What to work on:
Starting at the line that contains "ATOM 215 C C" and ending at the line that contains "ATOM 249 O O", the lines below are to be given again exactly, with nothing added.

Records from a data collection:
————

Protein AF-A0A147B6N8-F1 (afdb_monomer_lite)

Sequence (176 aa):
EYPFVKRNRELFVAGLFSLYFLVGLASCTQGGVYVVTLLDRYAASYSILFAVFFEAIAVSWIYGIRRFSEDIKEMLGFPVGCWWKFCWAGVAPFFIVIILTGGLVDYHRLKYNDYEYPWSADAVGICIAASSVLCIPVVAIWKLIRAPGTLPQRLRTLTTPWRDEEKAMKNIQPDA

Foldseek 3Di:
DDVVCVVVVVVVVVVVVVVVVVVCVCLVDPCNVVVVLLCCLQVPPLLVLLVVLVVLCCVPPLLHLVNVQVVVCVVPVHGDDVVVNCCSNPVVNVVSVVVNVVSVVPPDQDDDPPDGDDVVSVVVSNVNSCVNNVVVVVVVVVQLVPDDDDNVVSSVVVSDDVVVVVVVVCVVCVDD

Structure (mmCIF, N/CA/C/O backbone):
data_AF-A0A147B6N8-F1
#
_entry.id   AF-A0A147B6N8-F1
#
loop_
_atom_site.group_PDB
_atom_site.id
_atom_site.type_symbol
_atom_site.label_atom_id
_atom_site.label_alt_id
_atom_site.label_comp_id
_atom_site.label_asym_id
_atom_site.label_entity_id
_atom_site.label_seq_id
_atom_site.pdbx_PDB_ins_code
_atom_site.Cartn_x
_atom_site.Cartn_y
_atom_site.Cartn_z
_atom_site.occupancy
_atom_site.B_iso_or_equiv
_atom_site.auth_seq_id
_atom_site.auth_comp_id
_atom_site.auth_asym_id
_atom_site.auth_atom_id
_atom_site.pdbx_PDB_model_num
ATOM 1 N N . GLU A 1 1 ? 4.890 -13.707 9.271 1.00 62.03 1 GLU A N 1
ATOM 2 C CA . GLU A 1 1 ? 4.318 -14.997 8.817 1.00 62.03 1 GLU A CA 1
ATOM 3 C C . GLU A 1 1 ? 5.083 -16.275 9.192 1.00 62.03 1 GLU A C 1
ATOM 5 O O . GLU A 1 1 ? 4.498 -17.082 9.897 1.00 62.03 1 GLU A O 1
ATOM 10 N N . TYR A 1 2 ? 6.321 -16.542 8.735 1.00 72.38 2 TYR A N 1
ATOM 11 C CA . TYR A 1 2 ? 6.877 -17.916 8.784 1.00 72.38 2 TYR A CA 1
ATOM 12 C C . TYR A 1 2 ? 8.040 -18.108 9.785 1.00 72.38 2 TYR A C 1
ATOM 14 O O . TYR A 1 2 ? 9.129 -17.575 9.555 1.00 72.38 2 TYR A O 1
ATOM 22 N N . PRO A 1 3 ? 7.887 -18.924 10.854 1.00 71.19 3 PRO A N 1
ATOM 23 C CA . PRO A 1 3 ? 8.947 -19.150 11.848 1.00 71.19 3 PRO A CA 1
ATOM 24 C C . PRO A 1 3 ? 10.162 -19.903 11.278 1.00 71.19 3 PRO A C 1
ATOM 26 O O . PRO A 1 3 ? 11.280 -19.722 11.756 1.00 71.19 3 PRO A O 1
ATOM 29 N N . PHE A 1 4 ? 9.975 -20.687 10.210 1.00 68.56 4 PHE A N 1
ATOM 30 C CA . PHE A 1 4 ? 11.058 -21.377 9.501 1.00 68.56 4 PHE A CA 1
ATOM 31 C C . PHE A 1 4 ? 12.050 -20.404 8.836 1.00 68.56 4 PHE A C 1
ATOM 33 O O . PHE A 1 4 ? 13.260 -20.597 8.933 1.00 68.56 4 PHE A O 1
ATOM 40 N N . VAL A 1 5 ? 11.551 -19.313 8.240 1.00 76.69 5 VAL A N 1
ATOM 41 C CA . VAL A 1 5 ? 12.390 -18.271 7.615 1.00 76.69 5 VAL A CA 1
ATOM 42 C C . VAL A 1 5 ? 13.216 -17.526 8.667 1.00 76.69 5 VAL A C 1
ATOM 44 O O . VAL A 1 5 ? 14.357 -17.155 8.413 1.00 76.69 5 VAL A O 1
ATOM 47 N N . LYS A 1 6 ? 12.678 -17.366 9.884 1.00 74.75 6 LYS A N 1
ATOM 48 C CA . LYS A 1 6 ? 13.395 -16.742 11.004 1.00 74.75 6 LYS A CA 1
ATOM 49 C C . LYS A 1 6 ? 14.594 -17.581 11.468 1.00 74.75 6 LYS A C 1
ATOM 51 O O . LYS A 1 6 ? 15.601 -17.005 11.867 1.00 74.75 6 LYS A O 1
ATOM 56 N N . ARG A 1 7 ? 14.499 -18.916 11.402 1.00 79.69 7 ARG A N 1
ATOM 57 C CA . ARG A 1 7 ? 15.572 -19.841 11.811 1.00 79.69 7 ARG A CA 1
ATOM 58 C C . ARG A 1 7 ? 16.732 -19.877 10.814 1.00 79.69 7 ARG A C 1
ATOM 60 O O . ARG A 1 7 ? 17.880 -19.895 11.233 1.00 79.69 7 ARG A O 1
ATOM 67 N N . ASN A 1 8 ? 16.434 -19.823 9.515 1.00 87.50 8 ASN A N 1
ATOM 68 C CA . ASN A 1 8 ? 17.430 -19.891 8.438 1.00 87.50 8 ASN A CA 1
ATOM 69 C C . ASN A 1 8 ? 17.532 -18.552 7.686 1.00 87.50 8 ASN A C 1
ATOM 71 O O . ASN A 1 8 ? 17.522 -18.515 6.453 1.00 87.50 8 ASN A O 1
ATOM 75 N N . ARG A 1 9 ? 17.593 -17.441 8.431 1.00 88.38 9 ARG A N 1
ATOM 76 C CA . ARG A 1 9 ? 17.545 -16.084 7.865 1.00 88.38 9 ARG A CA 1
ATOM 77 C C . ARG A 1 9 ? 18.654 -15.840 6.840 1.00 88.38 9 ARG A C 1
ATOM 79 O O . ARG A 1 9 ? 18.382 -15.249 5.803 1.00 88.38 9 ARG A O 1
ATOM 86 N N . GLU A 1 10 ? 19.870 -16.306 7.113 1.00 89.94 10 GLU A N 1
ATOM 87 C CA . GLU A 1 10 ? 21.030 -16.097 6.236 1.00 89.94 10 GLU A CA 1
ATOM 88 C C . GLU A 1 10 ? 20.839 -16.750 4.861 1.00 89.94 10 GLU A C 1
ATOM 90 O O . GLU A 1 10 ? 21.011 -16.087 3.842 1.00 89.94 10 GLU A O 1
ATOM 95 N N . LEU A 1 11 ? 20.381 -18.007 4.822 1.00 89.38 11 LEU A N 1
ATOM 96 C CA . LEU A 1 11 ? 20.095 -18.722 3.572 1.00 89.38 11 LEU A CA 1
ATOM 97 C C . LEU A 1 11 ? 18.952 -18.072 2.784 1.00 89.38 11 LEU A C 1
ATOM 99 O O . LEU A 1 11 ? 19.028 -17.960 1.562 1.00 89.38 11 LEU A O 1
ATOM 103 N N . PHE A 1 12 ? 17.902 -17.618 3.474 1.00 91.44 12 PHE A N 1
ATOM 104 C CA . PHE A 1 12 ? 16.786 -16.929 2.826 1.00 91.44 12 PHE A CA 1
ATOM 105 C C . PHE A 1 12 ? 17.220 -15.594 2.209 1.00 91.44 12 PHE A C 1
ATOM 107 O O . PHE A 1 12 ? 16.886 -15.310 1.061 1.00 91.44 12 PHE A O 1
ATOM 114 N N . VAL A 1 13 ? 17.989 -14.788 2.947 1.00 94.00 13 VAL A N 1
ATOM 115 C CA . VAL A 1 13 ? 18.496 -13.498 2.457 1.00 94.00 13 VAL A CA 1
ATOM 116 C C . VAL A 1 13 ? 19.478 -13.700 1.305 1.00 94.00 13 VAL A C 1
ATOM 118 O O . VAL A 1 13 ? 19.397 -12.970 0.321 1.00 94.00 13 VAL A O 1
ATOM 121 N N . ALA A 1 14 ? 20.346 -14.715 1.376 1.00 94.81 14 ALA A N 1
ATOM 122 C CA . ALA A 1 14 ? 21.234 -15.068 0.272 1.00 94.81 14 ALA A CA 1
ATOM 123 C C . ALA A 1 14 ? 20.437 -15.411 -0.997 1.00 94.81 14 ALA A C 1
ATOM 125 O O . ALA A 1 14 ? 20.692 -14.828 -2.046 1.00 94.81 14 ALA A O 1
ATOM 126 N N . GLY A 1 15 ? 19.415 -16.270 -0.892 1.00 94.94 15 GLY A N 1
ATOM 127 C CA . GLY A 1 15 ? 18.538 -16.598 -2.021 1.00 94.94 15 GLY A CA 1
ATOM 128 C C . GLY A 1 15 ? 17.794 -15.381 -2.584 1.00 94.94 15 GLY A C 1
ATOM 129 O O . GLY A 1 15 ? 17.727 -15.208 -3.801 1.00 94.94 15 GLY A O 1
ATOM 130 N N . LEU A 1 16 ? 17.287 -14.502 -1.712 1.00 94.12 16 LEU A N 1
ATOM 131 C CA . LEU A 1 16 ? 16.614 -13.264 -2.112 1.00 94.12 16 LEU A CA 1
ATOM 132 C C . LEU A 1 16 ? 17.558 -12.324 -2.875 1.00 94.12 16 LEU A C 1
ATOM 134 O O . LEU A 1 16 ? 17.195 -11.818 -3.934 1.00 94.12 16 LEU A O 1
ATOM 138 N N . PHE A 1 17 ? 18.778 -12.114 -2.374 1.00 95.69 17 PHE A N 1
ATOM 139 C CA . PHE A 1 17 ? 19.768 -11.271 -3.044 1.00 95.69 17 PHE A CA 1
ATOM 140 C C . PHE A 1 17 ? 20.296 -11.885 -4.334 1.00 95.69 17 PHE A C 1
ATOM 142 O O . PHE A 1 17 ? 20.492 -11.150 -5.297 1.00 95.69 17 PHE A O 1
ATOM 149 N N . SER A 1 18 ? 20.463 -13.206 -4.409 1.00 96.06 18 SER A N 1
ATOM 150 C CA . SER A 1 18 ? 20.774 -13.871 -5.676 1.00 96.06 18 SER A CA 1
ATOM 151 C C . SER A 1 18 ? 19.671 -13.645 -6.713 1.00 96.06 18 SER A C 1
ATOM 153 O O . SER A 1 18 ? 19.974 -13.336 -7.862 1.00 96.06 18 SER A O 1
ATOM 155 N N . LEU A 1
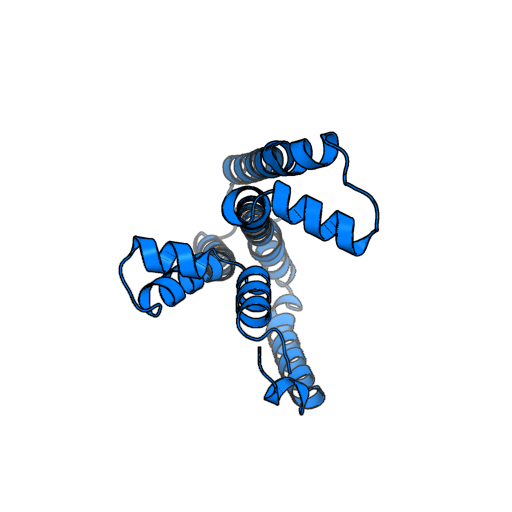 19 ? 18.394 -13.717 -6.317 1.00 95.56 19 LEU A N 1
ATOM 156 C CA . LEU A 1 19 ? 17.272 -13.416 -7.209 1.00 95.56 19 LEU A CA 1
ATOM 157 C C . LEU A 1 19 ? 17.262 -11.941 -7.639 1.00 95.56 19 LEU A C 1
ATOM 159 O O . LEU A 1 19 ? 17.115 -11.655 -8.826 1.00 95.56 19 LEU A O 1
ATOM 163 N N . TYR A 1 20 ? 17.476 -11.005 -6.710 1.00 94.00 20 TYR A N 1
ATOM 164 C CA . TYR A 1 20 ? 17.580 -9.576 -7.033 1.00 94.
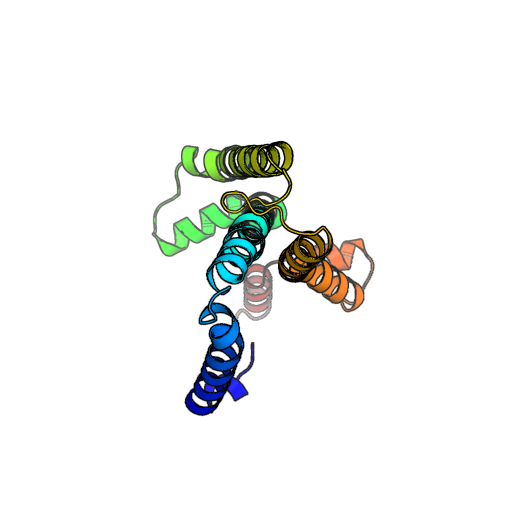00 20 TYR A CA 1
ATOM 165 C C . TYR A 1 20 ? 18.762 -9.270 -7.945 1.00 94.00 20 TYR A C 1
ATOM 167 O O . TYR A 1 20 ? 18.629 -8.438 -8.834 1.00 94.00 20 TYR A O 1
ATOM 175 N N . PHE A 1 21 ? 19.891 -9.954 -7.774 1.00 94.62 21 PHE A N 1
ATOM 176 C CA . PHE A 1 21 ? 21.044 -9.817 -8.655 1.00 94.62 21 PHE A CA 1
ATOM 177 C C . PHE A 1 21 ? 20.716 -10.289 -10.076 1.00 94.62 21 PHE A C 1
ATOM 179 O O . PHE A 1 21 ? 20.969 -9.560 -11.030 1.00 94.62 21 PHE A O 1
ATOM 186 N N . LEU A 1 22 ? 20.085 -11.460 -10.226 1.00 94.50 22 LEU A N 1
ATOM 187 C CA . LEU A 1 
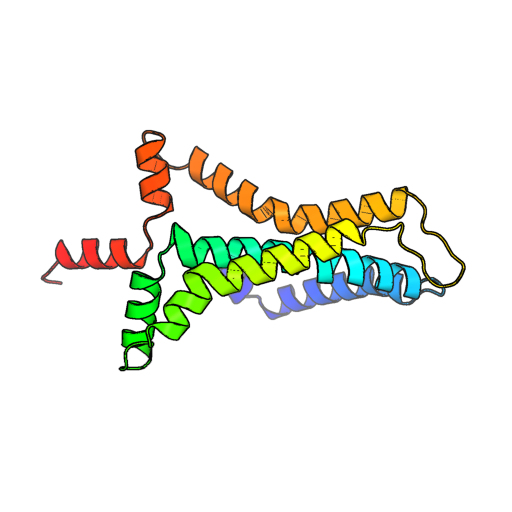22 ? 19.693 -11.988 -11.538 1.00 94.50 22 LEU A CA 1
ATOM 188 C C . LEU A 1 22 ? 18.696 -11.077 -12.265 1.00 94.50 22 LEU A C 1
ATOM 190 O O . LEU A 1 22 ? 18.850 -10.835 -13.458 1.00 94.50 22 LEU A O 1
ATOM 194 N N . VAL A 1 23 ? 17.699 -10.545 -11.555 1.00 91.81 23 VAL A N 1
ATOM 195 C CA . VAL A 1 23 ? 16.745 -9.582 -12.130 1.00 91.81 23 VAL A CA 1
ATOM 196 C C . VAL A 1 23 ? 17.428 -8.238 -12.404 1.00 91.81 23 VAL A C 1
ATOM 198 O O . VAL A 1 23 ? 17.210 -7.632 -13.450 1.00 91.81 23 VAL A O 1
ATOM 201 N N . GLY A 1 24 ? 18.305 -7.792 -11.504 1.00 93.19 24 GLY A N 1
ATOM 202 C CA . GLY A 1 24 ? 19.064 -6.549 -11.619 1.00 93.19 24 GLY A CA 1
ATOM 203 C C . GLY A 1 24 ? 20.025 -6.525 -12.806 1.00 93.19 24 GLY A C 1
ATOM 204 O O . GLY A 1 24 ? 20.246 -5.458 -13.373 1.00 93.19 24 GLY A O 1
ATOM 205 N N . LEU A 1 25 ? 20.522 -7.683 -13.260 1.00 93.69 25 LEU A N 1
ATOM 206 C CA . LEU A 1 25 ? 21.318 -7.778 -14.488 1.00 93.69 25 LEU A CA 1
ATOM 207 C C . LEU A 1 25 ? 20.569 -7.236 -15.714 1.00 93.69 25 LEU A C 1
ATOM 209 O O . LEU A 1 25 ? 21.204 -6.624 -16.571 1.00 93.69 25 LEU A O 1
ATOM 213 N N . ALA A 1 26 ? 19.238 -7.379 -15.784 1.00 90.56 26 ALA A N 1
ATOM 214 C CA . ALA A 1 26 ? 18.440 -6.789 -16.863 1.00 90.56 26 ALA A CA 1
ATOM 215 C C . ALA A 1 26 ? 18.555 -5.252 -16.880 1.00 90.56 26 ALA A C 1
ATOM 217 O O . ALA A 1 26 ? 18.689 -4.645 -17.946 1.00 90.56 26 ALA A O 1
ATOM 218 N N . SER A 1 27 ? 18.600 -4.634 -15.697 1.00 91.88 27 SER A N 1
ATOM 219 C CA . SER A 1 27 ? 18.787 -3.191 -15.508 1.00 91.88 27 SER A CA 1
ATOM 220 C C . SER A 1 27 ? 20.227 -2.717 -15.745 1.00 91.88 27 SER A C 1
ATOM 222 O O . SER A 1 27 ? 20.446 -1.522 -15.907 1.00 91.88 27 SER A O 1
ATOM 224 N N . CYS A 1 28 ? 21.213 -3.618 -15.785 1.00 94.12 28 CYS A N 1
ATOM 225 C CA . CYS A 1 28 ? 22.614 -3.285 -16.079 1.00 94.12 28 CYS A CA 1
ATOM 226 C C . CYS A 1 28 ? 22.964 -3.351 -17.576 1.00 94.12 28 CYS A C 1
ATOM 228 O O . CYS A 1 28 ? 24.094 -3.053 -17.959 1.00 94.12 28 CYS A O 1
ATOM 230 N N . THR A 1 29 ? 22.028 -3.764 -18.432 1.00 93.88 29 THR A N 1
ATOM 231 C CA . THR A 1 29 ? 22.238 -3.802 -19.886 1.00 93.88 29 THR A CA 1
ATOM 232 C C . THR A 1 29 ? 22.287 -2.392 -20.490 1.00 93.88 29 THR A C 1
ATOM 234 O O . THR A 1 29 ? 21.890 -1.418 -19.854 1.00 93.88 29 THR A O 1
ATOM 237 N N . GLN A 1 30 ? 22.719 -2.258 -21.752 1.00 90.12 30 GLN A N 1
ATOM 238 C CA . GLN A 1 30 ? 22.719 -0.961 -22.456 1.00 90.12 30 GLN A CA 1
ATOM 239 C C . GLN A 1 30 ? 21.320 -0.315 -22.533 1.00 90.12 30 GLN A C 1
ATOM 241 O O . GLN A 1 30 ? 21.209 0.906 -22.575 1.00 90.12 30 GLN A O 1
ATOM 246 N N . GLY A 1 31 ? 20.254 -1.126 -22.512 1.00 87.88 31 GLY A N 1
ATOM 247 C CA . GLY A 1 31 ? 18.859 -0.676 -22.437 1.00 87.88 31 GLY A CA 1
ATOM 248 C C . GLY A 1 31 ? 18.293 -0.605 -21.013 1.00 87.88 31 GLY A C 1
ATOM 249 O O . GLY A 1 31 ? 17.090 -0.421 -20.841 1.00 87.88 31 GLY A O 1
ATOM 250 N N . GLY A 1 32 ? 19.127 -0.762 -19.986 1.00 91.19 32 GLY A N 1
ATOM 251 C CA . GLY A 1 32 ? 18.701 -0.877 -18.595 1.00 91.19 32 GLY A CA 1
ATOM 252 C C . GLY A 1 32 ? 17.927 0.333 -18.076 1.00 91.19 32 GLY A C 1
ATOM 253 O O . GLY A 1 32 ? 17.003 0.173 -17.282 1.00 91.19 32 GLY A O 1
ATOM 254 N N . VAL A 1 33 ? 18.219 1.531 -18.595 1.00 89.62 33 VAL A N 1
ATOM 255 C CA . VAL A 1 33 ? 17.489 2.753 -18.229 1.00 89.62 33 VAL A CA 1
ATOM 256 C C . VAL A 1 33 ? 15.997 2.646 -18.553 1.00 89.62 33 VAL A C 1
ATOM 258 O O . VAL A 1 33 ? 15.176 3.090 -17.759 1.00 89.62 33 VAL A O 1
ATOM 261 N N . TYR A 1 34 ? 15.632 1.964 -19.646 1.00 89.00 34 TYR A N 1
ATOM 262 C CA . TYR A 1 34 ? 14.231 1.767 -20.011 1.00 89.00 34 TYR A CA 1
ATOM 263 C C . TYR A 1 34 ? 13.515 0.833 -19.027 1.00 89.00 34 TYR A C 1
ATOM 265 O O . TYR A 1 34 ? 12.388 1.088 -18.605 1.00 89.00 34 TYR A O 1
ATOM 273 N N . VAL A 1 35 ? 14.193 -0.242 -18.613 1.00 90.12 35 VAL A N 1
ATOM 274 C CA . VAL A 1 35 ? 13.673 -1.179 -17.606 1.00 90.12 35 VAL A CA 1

————

Result of this task:
ATOM 215 C C . ALA A 1 26 ? 18.555 -5.252 -16.880 1.00 90.56 26 ALA A C 1
ATOM 217 O O . ALA A 1 26 ? 18.689 -4.645 -17.946 1.00 90.56 26 ALA A O 1
ATOM 218 N N . SER A 1 27 ? 18.600 -4.634 -15.697 1.00 91.88 27 SER A N 1
ATOM 219 C CA . SER A 1 27 ? 18.787 -3.191 -15.508 1.00 91.88 27 SER A CA 1
ATOM 220 C C . SER A 1 27 ? 20.227 -2.717 -15.745 1.00 91.88 27 SER A C 1
ATOM 222 O O . SER A 1 27 ? 20.446 -1.522 -15.907 1.00 91.88 27 SER A O 1
ATOM 224 N N . CYS A 1 28 ? 21.213 -3.618 -15.785 1.00 94.12 28 CYS A N 1
ATOM 225 C CA . CYS A 1 28 ? 22.614 -3.285 -16.079 1.00 94.12 28 CYS A CA 1
ATOM 226 C C . CYS A 1 28 ? 22.964 -3.351 -17.576 1.00 94.12 28 CYS A C 1
ATOM 228 O O . CYS A 1 28 ? 24.094 -3.053 -17.959 1.00 94.12 28 CYS A O 1
ATOM 230 N N . THR A 1 29 ? 22.028 -3.764 -18.432 1.00 93.88 29 THR A N 1
ATOM 231 C CA . THR A 1 29 ? 22.238 -3.802 -19.886 1.00 93.88 29 THR A CA 1
ATOM 232 C C . THR A 1 29 ? 22.287 -2.392 -20.490 1.00 93.88 29 THR A C 1
ATOM 234 O O . THR A 1 29 ? 21.890 -1.418 -19.854 1.00 93.88 29 THR A O 1
ATOM 237 N N . GLN A 1 30 ? 22.719 -2.258 -21.752 1.00 90.12 30 GLN A N 1
ATOM 238 C CA . GLN A 1 30 ? 22.719 -0.961 -22.456 1.00 90.12 30 GLN A CA 1
ATOM 239 C C . GLN A 1 30 ? 21.320 -0.315 -22.533 1.00 90.12 30 GLN A C 1
ATOM 241 O O . GLN A 1 30 ? 21.209 0.906 -22.575 1.00 90.12 30 GLN A O 1
ATOM 246 N N . GLY A 1 31 ? 20.254 -1.126 -22.512 1.00 87.88 31 GLY A N 1
ATOM 247 C CA . GLY A 1 31 ? 18.859 -0.676 -22.437 1.00 87.88 31 GLY A CA 1
ATOM 248 C C . GLY A 1 31 ? 18.293 -0.605 -21.013 1.00 87.88 31 GLY A C 1
ATOM 249 O O . GLY A 1 31 ? 17.090 -0.421 -20.841 1.00 87.88 31 GLY A O 1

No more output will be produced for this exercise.